Records excerpted from a collection:
————

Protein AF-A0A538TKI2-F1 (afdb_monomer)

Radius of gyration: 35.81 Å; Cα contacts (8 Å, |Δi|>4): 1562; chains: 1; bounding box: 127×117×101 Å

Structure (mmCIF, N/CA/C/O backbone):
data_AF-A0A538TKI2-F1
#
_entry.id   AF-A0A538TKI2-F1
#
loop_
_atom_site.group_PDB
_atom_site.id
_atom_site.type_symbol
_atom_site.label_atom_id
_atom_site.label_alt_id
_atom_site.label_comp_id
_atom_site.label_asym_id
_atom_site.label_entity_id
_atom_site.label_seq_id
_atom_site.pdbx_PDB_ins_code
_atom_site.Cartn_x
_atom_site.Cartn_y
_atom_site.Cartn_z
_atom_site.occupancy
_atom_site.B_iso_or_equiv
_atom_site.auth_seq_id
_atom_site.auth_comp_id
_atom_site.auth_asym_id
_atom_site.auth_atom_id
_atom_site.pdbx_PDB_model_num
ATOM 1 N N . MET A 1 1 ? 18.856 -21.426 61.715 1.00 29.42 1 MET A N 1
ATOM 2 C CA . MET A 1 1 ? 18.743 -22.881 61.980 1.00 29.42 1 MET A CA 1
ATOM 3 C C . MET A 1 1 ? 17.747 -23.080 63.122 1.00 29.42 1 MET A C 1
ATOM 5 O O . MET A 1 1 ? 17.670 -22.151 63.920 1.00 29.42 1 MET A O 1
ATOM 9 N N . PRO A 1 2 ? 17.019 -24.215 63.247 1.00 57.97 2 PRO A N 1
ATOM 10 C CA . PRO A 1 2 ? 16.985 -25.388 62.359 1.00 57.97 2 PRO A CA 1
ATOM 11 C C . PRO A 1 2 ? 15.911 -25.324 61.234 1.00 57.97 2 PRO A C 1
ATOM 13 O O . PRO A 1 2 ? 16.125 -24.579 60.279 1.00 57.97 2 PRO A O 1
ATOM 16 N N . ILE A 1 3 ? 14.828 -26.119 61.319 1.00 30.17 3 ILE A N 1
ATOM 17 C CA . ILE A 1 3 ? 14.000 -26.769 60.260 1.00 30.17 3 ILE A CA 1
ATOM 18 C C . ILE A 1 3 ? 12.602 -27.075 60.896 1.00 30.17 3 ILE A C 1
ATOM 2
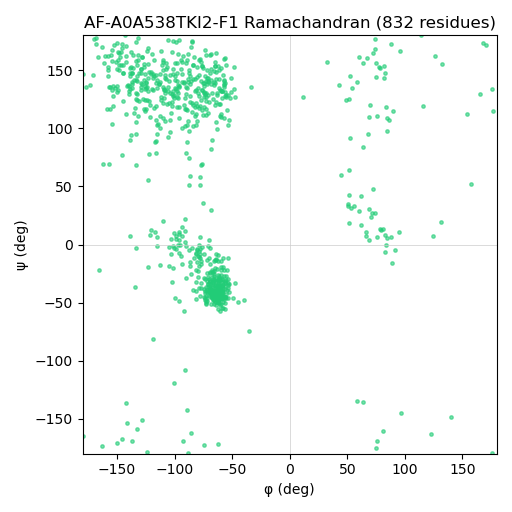0 O O . ILE A 1 3 ? 12.567 -27.235 62.111 1.00 30.17 3 ILE A O 1
ATOM 24 N N . ALA A 1 4 ? 11.394 -27.030 60.288 1.00 33.69 4 ALA A N 1
ATOM 25 C CA . ALA A 1 4 ? 10.832 -27.403 58.960 1.00 33.69 4 ALA A CA 1
ATOM 26 C C . ALA A 1 4 ? 10.493 -28.931 58.846 1.00 33.69 4 ALA A C 1
ATOM 28 O O . ALA A 1 4 ? 11.053 -29.704 59.602 1.00 33.69 4 ALA A O 1
ATOM 29 N N . VAL A 1 5 ? 9.569 -29.508 58.044 1.00 31.12 5 VAL A N 1
ATOM 30 C CA . VAL A 1 5 ? 8.803 -29.166 56.809 1.00 31.12 5 VAL A CA 1
ATOM 31 C C . VAL A 1 5 ? 7.345 -29.754 56.884 1.00 31.12 5 VAL A C 1
ATOM 33 O O . VAL A 1 5 ? 6.972 -30.358 57.880 1.00 31.12 5 VAL A O 1
ATOM 36 N N . ARG A 1 6 ? 6.481 -29.555 55.862 1.00 31.30 6 ARG A N 1
ATOM 37 C CA . ARG A 1 6 ? 5.016 -29.849 55.815 1.00 31.30 6 ARG A CA 1
ATOM 38 C C . ARG A 1 6 ? 4.579 -31.064 54.944 1.00 31.30 6 ARG A C 1
ATOM 40 O O . ARG A 1 6 ? 4.960 -31.096 53.779 1.00 31.30 6 ARG A O 1
ATOM 47 N N . GLY A 1 7 ? 3.573 -31.835 55.397 1.00 28.86 7 GLY A N 1
ATOM 48 C CA . GLY A 1 7 ? 2.138 -31.717 54.998 1.00 28.86 7 GLY A CA 1
ATOM 49 C C . GLY A 1 7 ? 1.517 -32.446 53.770 1.00 28.86 7 GLY A C 1
ATOM 50 O O . GLY A 1 7 ? 2.217 -32.938 52.895 1.00 28.86 7 GLY A O 1
ATOM 51 N N . ARG A 1 8 ? 0.164 -32.329 53.668 1.00 29.08 8 ARG A N 1
ATOM 52 C CA . ARG A 1 8 ? -0.791 -32.744 52.581 1.00 29.08 8 ARG A CA 1
ATOM 53 C C . ARG A 1 8 ? -1.157 -34.249 52.507 1.00 29.08 8 ARG A C 1
ATOM 55 O O . ARG A 1 8 ? -0.329 -35.067 52.860 1.00 29.08 8 ARG A O 1
ATOM 62 N N . ARG A 1 9 ? -2.334 -34.680 52.000 1.00 28.62 9 ARG A N 1
ATOM 63 C CA . ARG A 1 9 ? -3.606 -34.025 51.554 1.00 28.62 9 ARG A CA 1
ATOM 64 C C . ARG A 1 9 ? -4.743 -35.068 51.538 1.00 28.62 9 ARG A C 1
ATOM 66 O O . ARG A 1 9 ? -4.434 -36.241 51.399 1.00 28.62 9 ARG A O 1
ATOM 73 N N . ASP A 1 10 ? -6.010 -34.635 51.523 1.00 27.73 10 ASP A N 1
ATOM 74 C CA . ASP A 1 10 ? -7.158 -35.545 51.693 1.00 27.73 10 ASP A CA 1
ATOM 75 C C . ASP A 1 10 ? -8.317 -35.410 50.668 1.00 27.73 10 ASP A C 1
ATOM 77 O O . ASP A 1 10 ? -8.431 -34.387 49.989 1.00 27.73 10 ASP A O 1
ATOM 81 N N . VAL A 1 11 ? -9.151 -36.463 50.624 1.00 30.03 11 VAL A N 1
ATOM 82 C CA . VAL A 1 11 ? -10.511 -36.671 50.054 1.00 30.03 11 VAL A CA 1
ATOM 83 C C . VAL A 1 11 ? -10.805 -36.352 48.566 1.00 30.03 11 VAL A C 1
ATOM 85 O O . VAL A 1 11 ? -10.543 -35.277 48.027 1.00 30.03 11 VAL A O 1
ATOM 88 N N . ARG A 1 12 ? -11.514 -37.295 47.916 1.00 26.03 12 ARG A N 1
ATOM 89 C CA . ARG A 1 12 ? -12.376 -37.100
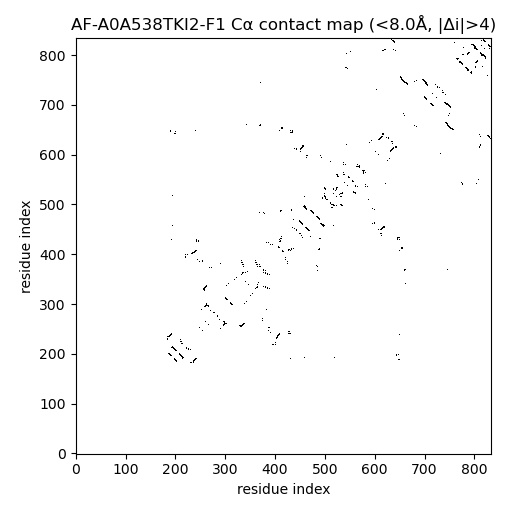 46.727 1.00 26.03 12 ARG A CA 1
ATOM 90 C C . ARG A 1 12 ? -13.808 -37.536 47.063 1.00 26.03 12 ARG A C 1
ATOM 92 O O . ARG A 1 12 ? -13.970 -38.530 47.760 1.00 26.03 12 ARG A O 1
ATOM 99 N N . GLY A 1 13 ? -14.827 -36.893 46.485 1.00 25.80 13 GLY A N 1
ATOM 100 C CA . GLY A 1 13 ? -16.222 -37.329 46.619 1.00 25.80 13 GLY A CA 1
ATOM 101 C C . GLY A 1 13 ? -17.120 -36.910 45.448 1.00 25.80 13 GLY A C 1
ATOM 102 O O . GLY A 1 13 ? -17.135 -35.739 45.095 1.00 25.80 13 GLY A O 1
ATOM 103 N N . LEU A 1 14 ? -17.825 -37.904 44.889 1.00 27.52 14 LEU A N 1
ATOM 104 C CA . LEU A 1 14 ? -19.119 -37.904 44.171 1.00 27.52 14 LEU A CA 1
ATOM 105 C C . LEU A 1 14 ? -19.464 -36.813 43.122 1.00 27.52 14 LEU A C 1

————

(EXERCISE BRIEF):
Drop the pictures and reproduce the rest of the data above exactly.

(ANSWER SPACE):
Protein AF-A0A538TKI2-F1 (afdb_monomer)

Radius of gyration: 35.81 Å; Cα contacts (8 Å, |Δi|>4): 1562; chains: 1; bounding box: 127×117×101 Å

Structure (mmCIF, N/CA/C/O backbone):
data_AF-A0A538TKI2-F1
#
_entry.id   AF-A0A538TKI2-F1
#
loop_
_atom_site.group_PDB
_atom_site.id
_atom_site.type_symbol
_atom_site.label_atom_id
_atom_site.label_alt_id
_atom_site.label_comp_id
_atom_site.label_asym_id
_atom_site.label_entity_id
_atom_site.label_seq_id
_atom_site.pdbx_PDB_ins_code
_atom_site.Cartn_x
_atom_site.Cartn_y
_atom_site.Cartn_z
_atom_site.occupancy
_atom_site.B_iso_or_equiv
_atom_site.auth_seq_id
_atom_site.auth_comp_id
_atom_site.auth_asym_id
_atom_site.auth_atom_id
_atom_site.pdbx_PDB_model_num
ATOM 1 N N . MET A 1 1 ? 18.856 -21.426 61.715 1.00 29.42 1 MET A N 1
ATOM 2 C CA . MET A 1 1 ? 18.743 -22.881 61.980 1.00 29.42 1 MET A CA 1
ATOM 3 C C . MET A 1 1 ? 17.747 -23.080 63.122 1.00 29.42 1 MET A C 1
ATOM 5 O O . MET A 1 1 ? 17.670 -22.151 63.920 1.00 29.42 1 MET A O 1
ATOM 9 N N . PRO A 1 2 ? 17.019 -24.215 63.247 1.00 57.97 2 PRO A N 1
ATOM 10 C CA . PRO A 1 2 ? 16.985 -25.388 62.359 1.00 57.97 2 PRO A CA 1
ATOM 11 C C . PRO A 1 2 ? 15.911 -25.324 61.234 1.00 57.97 2 PRO A C 1
ATOM 13 O O . PRO A 1 2 ? 16.125 -24.579 60.279 1.00 57.97 2 PRO A O 1
ATOM 16 N N . ILE A 1 3 ? 14.828 -26.119 61.319 1.00 30.17 3 ILE A N 1
ATOM 17 C CA . ILE A 1 3 ? 14.000 -26.769 60.260 1.00 30.17 3 ILE A CA 1
ATOM 18 C C . ILE A 1 3 ? 12.602 -27.075 60.896 1.00 30.17 3 ILE A C 1
ATOM 2
0 O O . ILE A 1 3 ? 12.567 -27.235 62.111 1.00 30.17 3 ILE A O 1
ATOM 24 N N . ALA A 1 4 ? 11.394 -27.030 60.288 1.00 33.69 4 ALA A N 1
ATOM 25 C CA . ALA A 1 4 ? 10.832 -27.403 58.960 1.00 33.69 4 ALA A CA 1
ATOM 26 C C . ALA A 1 4 ? 10.493 -28.931 58.846 1.00 33.69 4 ALA A C 1
ATOM 28 O O . ALA A 1 4 ? 11.053 -29.704 59.602 1.00 33.69 4 ALA A O 1
ATOM 29 N N . VAL A 1 5 ? 9.569 -29.508 58.044 1.00 31.12 5 VAL A N 1
ATOM 30 C CA . VAL A 1 5 ? 8.803 -29.166 56.809 1.00 31.12 5 VAL A CA 1
ATOM 31 C C . VAL A 1 5 ? 7.345 -29.754 56.884 1.00 31.12 5 VAL A C 1
ATOM 33 O O . VAL A 1 5 ? 6.972 -30.358 57.880 1.00 31.12 5 VAL A O 1
ATOM 36 N N . ARG A 1 6 ? 6.481 -29.555 55.862 1.00 31.30 6 ARG A N 1
ATOM 37 C CA . ARG A 1 6 ? 5.016 -29.849 55.815 1.00 31.30 6 ARG A CA 1
ATOM 38 C C . ARG A 1 6 ? 4.579 -31.064 54.944 1.00 31.30 6 ARG A C 1
ATOM 40 O O . ARG A 1 6 ? 4.960 -31.096 53.779 1.00 31.30 6 ARG A O 1
ATOM 47 N N . GLY A 1 7 ? 3.573 -31.835 55.397 1.00 28.86 7 GLY A N 1
ATOM 48 C CA . GLY A 1 7 ? 2.138 -31.717 54.998 1.00 28.86 7 GLY A CA 1
ATOM 49 C C . GLY A 1 7 ? 1.517 -32.446 53.770 1.00 28.86 7 GLY A C 1
ATOM 50 O O . GLY A 1 7 ? 2.217 -32.938 52.895 1.00 28.86 7 GLY A O 1
ATOM 51 N N . ARG A 1 8 ? 0.164 -32.329 53.668 1.00 29.08 8 ARG A N 1
ATOM 52 C CA . ARG A 1 8 ? -0.791 -32.744 52.581 1.00 29.08 8 ARG A CA 1
ATOM 53 C C . ARG A 1 8 ? -1.157 -34.249 52.507 1.00 29.08 8 ARG A C 1
ATOM 55 O O . ARG A 1 8 ? -0.329 -35.067 52.860 1.00 29.08 8 ARG A O 1
ATOM 62 N N . ARG A 1 9 ? -2.334 -34.680 52.000 1.00 28.62 9 ARG A N 1
ATOM 63 C CA . ARG A 1 9 ? -3.606 -34.025 51.554 1.00 28.62 9 ARG A CA 1
ATOM 64 C C . ARG A 1 9 ? -4.743 -35.068 51.538 1.00 28.62 9 ARG A C 1
ATOM 66 O O . ARG A 1 9 ? -4.434 -36.241 51.399 1.00 28.62 9 ARG A O 1
ATOM 73 N N . ASP A 1 10 ? -6.010 -34.635 51.523 1.00 27.73 10 ASP A N 1
ATOM 74 C CA . ASP A 1 10 ? -7.158 -35.545 51.693 1.00 27.73 10 ASP A CA 1
ATOM 75 C C . ASP A 1 10 ? -8.317 -35.410 50.668 1.00 27.73 10 ASP A C 1
ATOM 77 O O . ASP A 1 10 ? -8.431 -34.387 49.989 1.00 27.73 10 ASP A O 1
ATOM 81 N N . VAL A 1 11 ? -9.151 -36.463 50.624 1.00 30.03 11 VAL A N 1
ATOM 82 C CA . VAL A 1 11 ? -10.511 -36.671 50.054 1.00 30.03 11 VAL A CA 1
ATOM 83 C C . VAL A 1 11 ? -10.805 -36.352 48.566 1.00 30.03 11 VAL A C 1
ATOM 85 O O . VAL A 1 11 ? -10.543 -35.277 48.027 1.00 30.03 11 VAL A O 1
ATOM 88 N N . ARG A 1 12 ? -11.514 -37.295 47.916 1.00 26.03 12 ARG A N 1
ATOM 89 C CA . ARG A 1 12 ? -12.376 -37.100
 46.727 1.00 26.03 12 ARG A CA 1
ATOM 90 C C . ARG A 1 12 ? -13.808 -37.536 47.063 1.00 26.03 12 ARG A C 1
ATOM 92 O O . ARG A 1 12 ? -13.970 -38.530 47.760 1.00 26.03 12 ARG A O 1
ATOM 99 N N . GLY A 1 13 ? -14.827 -36.893 46.485 1.00 25.80 13 GLY A N 1
ATOM 100 C CA . GLY A 1 13 ? -16.222 -37.329 46.619 1.00 25.80 13 GLY A CA 1
ATOM 101 C C . GLY A 1 13 ? -17.120 -36.910 45.448 1.00 25.80 13 GLY A C 1
ATOM 102 O O . GLY A 1 13 ? -17.135 -35.739 45.095 1.00 25.80 13 GLY A O 1
ATOM 103 N N . LEU A 1 14 ? -17.825 -37.904 44.889 1.00 27.52 14 LEU A N 1
ATOM 104 C CA . LEU A 1 14 ? -19.119 -37.904 44.171 1.00 27.52 14 LEU A CA 1
ATOM 105 C C . LEU A 1 14 ? -19.464 -36.813 43.122 1.00 27.52 14 LEU A C 1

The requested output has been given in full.